ABSTRACT Vaccination represents the single most effective and cost‐effective medical intervention devised to date, saving lives and reducing morbidity and disability for billions of humans. Despite the early success of the oral polio vaccine, most vaccines are delivered parenterally, and as such are associated with pain, non‐compliance, biohazardous medical waste and the need for trained medical personnel. Moreover, strict requirements for production, transport and storage logistics (the “cold chain”) are costly and present substantial logistical challenges. Mucosal (oral, intranasal, etc.) vaccine strategies eliminate or significantly reduce these drawbacks. The potential use of Arthrospira platensis (commonly called spirulina) as an oral vaccine delivery platform is highly attractive, given its safety profile, rich nutritional content and wide acceptance as a human food source. Lumen Bioscience has developed unique, patented technology to genetically engineer spirulina to express heterologous proteins. Lumen Bioscience's spirulina vaccine platform consists of recombinant strains designed to express viral capsid proteins that assemble and form durable high‐order complexes commonly called virus‐like particles (VLPs). Parenterally‐administered VLP‐based vaccines have been used in humans for prevention of infections with human papilloma virus, hepatitis B virus, and malaria parasites. Intranasally and orally‐ administered spirulina‐expressed VLPs have been engineered to efficiently express pathogen‐derived antigens inserted into the exterior‐facing VLP domains. Here, VLPs bearing epitopes derived from Plasmodium falciparum circumsporozoite protein (CSP) in spirulina will be administered intranasally and orally to mice and non‐human primates. This approach has been shown to induce systemic anti‐CSP IgG, which confers protection against sporozoite challenge in mouse models. This project aims to optimize and develop the intranasal/oral spirulina vaccine model as a safe and effective malaria vaccine using mice and non‐human primate models to enable a future transition to the clinic.

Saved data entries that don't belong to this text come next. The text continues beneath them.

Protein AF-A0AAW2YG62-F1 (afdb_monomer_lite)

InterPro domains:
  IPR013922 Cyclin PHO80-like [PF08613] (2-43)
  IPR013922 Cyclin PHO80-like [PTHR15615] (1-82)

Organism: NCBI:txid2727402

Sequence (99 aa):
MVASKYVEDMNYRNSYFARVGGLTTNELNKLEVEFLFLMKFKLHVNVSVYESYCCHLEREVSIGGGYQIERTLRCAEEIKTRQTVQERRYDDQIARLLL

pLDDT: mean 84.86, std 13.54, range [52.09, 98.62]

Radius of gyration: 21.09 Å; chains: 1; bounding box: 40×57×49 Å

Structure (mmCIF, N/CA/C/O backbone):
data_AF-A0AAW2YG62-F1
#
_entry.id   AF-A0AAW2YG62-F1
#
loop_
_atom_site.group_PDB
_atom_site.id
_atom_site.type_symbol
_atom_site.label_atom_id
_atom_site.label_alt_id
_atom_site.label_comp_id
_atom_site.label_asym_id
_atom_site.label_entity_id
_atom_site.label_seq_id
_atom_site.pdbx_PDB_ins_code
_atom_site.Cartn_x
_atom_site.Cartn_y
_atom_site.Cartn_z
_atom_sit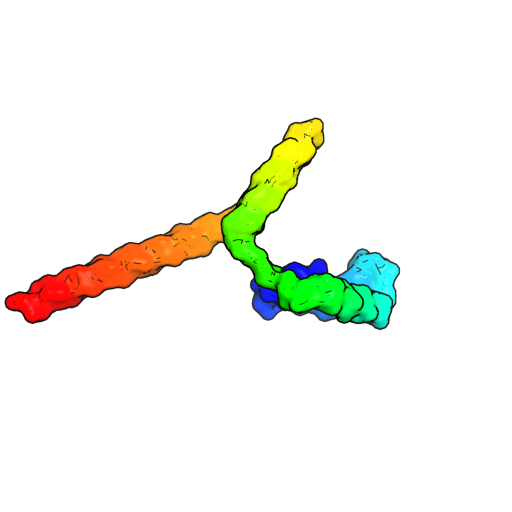e.occupancy
_atom_site.B_iso_or_equiv
_atom_site.auth_seq_id
_atom_site.auth_comp_id
_atom_site.auth_asym_id
_atom_site.auth_atom_id
_atom_site.pdbx_PDB_model_num
ATOM 1 N N . MET A 1 1 ? -0.239 0.023 4.069 1.00 93.81 1 MET A N 1
ATOM 2 C CA . MET A 1 1 ? -0.742 -1.235 4.666 1.00 93.81 1 MET A CA 1
ATOM 3 C C . MET A 1 1 ? -1.164 -2.246 3.602 1.00 93.81 1 MET A C 1
ATOM 5 O O . MET A 1 1 ? -0.435 -3.209 3.432 1.00 93.81 1 MET A O 1
ATOM 9 N N . VAL A 1 2 ? -2.272 -2.041 2.868 1.00 97.19 2 VAL A N 1
ATOM 10 C CA . VAL A 1 2 ? -2.815 -3.045 1.916 1.00 97.19 2 VAL A CA 1
ATOM 11 C C . VAL A 1 2 ? -1.789 -3.510 0.878 1.00 97.19 2 VAL A C 1
ATOM 13 O O . VAL A 1 2 ? -1.668 -4.705 0.649 1.00 97.19 2 VAL A O 1
ATOM 16 N N . ALA A 1 3 ? -0.996 -2.592 0.315 1.00 94.88 3 ALA A N 1
ATOM 17 C CA . ALA A 1 3 ? 0.074 -2.946 -0.620 1.00 94.88 3 ALA A CA 1
ATOM 18 C C . ALA A 1 3 ? 1.118 -3.895 0.002 1.00 94.88 3 ALA A C 1
ATOM 20 O O . ALA A 1 3 ? 1.397 -4.941 -0.567 1.00 94.88 3 ALA A O 1
ATOM 21 N N . SER A 1 4 ? 1.628 -3.587 1.201 1.00 93.94 4 SER A N 1
ATOM 22 C CA . SER A 1 4 ? 2.580 -4.458 1.913 1.00 93.94 4 SER A CA 1
ATOM 23 C C . SER A 1 4 ? 1.957 -5.827 2.221 1.00 93.94 4 SER A C 1
ATOM 25 O O . SER A 1 4 ? 2.599 -6.846 2.027 1.00 93.94 4 SER A O 1
ATOM 27 N N . LYS A 1 5 ? 0.665 -5.900 2.576 1.00 95.44 5 LYS A N 1
ATOM 28 C CA . LYS A 1 5 ? -0.037 -7.188 2.780 1.00 95.44 5 LYS A CA 1
ATOM 29 C C . LYS A 1 5 ? -0.222 -8.009 1.516 1.00 95.44 5 LYS A C 1
ATOM 31 O O . LYS A 1 5 ? -0.408 -9.214 1.612 1.00 95.44 5 LYS A O 1
ATOM 36 N N . TYR A 1 6 ? -0.265 -7.348 0.368 1.00 95.12 6 TYR A N 1
ATOM 37 C CA . TYR A 1 6 ? -0.425 -8.010 -0.914 1.00 95.12 6 TYR A CA 1
ATOM 38 C C . TYR A 1 6 ? 0.916 -8.499 -1.478 1.00 95.12 6 TYR A C 1
ATOM 40 O O . TYR A 1 6 ? 0.945 -9.524 -2.149 1.00 95.12 6 TYR A O 1
ATOM 48 N N . VAL A 1 7 ? 2.002 -7.762 -1.225 1.00 91.44 7 VAL A N 1
ATOM 49 C CA . VAL A 1 7 ? 3.309 -7.981 -1.868 1.00 91.44 7 VAL A CA 1
ATOM 50 C C . VAL A 1 7 ? 4.300 -8.737 -0.980 1.00 91.44 7 VAL A C 1
ATOM 52 O O . VAL A 1 7 ? 5.112 -9.492 -1.505 1.00 91.44 7 VAL A O 1
ATOM 55 N N . GLU A 1 8 ? 4.280 -8.528 0.336 1.00 89.31 8 GLU A N 1
ATOM 56 C CA . GLU A 1 8 ? 5.281 -9.090 1.249 1.00 89.31 8 GLU A CA 1
ATOM 57 C C . GLU A 1 8 ? 4.831 -10.443 1.815 1.00 89.31 8 GLU A C 1
ATOM 59 O O . GLU A 1 8 ? 3.695 -10.588 2.266 1.00 89.31 8 GLU A O 1
ATOM 64 N N . ASP A 1 9 ? 5.750 -11.413 1.875 1.00 93.62 9 ASP A N 1
ATOM 65 C CA . ASP A 1 9 ? 5.496 -12.735 2.473 1.00 93.62 9 ASP A CA 1
ATOM 66 C C . ASP A 1 9 ? 5.247 -12.657 3.989 1.00 93.62 9 ASP A C 1
ATOM 68 O O . ASP A 1 9 ? 4.523 -13.468 4.570 1.00 93.62 9 ASP A O 1
ATOM 72 N N . MET A 1 10 ? 5.861 -11.669 4.644 1.00 93.94 10 MET A N 1
ATOM 73 C CA . MET A 1 10 ? 5.783 -11.441 6.082 1.00 93.94 10 MET A CA 1
ATOM 74 C C . MET A 1 10 ? 5.233 -10.049 6.340 1.00 93.94 10 MET A C 1
ATOM 76 O O . MET A 1 10 ? 5.789 -9.068 5.859 1.00 93.94 10 MET A O 1
ATOM 80 N N . ASN A 1 11 ? 4.176 -9.949 7.148 1.00 94.69 11 ASN A N 1
ATOM 81 C CA . ASN A 1 11 ? 3.579 -8.659 7.460 1.00 94.69 11 ASN A CA 1
ATOM 82 C C . ASN A 1 11 ? 3.044 -8.555 8.895 1.00 94.69 11 ASN A C 1
ATOM 84 O O . ASN A 1 11 ? 2.715 -9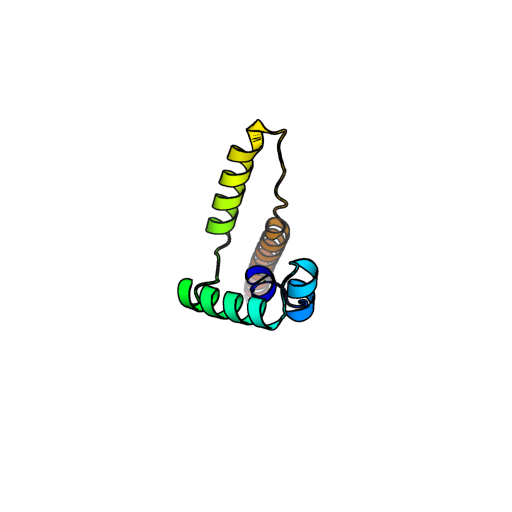.541 9.557 1.00 94.69 11 ASN A O 1
ATOM 88 N N . TYR A 1 12 ? 2.930 -7.320 9.369 1.00 95.94 12 TYR A N 1
ATOM 89 C CA . TYR A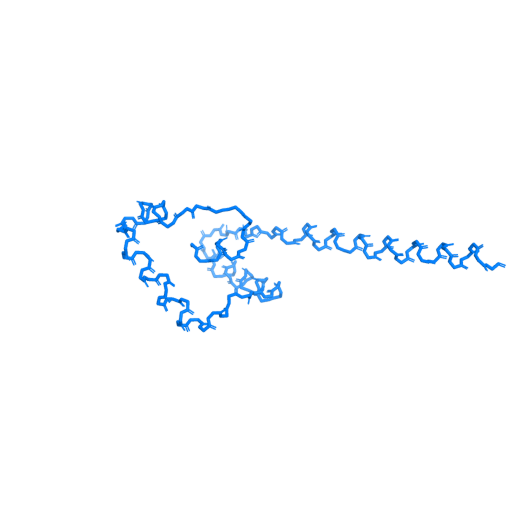 1 12 ? 2.324 -6.952 10.631 1.00 95.94 12 TYR A CA 1
ATOM 90 C C . TYR A 1 12 ? 0.798 -7.117 10.620 1.00 95.94 12 TYR A C 1
ATOM 92 O O . TYR A 1 12 ? 0.108 -7.008 9.606 1.00 95.94 12 TYR A O 1
ATOM 100 N N . ARG A 1 13 ? 0.243 -7.346 11.813 1.00 96.56 13 ARG A N 1
ATOM 101 C CA . ARG A 1 13 ? -1.209 -7.404 12.035 1.00 96.56 13 ARG A CA 1
ATOM 102 C C . ARG A 1 13 ? -1.833 -6.010 11.941 1.00 96.56 13 ARG A C 1
ATOM 104 O O . ARG A 1 13 ? -1.186 -5.014 12.258 1.00 96.56 13 ARG A O 1
ATOM 111 N N . ASN A 1 14 ? -3.134 -5.942 11.657 1.00 97.50 14 ASN A N 1
ATOM 112 C CA . ASN A 1 14 ? -3.875 -4.670 11.650 1.00 97.50 14 ASN A CA 1
ATOM 113 C C . ASN A 1 14 ? -3.813 -3.914 12.964 1.00 97.50 14 ASN A C 1
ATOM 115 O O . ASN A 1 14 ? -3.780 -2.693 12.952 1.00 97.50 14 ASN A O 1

抽象的 疫苗接种是迄今为止设计的最有效和最具成本效益的医疗干预措施，可以挽救生命和 尽管口服脊髓灰质炎疫苗取得了早期成功，但大多数人还是减少了发病率和残疾。 疫苗是肠胃外给药的，因此会带来疼痛、不合规、生物危害性医疗废物 而且需要训练有素的医务人员，而且对生产、运输和储存都有严格的要求。 物流（“冷链”）成本高昂，并且对粘膜（口服、鼻内等）疫苗带来巨大的物流挑战。 策略消除或显着减少这些缺点。钝顶节旋藻（通常称为节旋藻）的潜在用途。 螺旋藻）作为口服疫苗输送平台非常有吸引力，因为它的安全性、丰富的营养成分和 Lumen Bioscience 已开发出独特的基因专利技术，已被广泛接受为人类食物来源。 Lumen Bioscience 的螺旋藻疫苗平台由以下部分组成： 重组菌株旨在表达病毒衣壳蛋白，组装并形成持久的高阶复合物 通常称为病毒样颗粒 (VLP) 的肠外注射 VLP 疫苗已用于人类。 预防鼻内和口腔感染人乳头状瘤病毒、乙型肝炎病毒和疟疾寄生虫。 施用的螺旋藻表达的 VLP 已被设计为有效表达插入的病原体衍生抗原 此处，VLP 带有源自恶性疟原虫的表位。 螺旋藻中的环子孢子蛋白（CSP）将通过鼻内和口服给药于小鼠和非人类灵长类动物。 这种方法已被证明可以诱导全身性抗 CSP IgG，从而提供针对子孢子攻击的保护作用。 该项目旨在优化和开发鼻内/口服螺旋藻疫苗模型，使其成为一种安全且可靠的模型。 使用小鼠和非人类灵长类动物模型开发有效的疟疾疫苗，以实现未来向临床的过渡。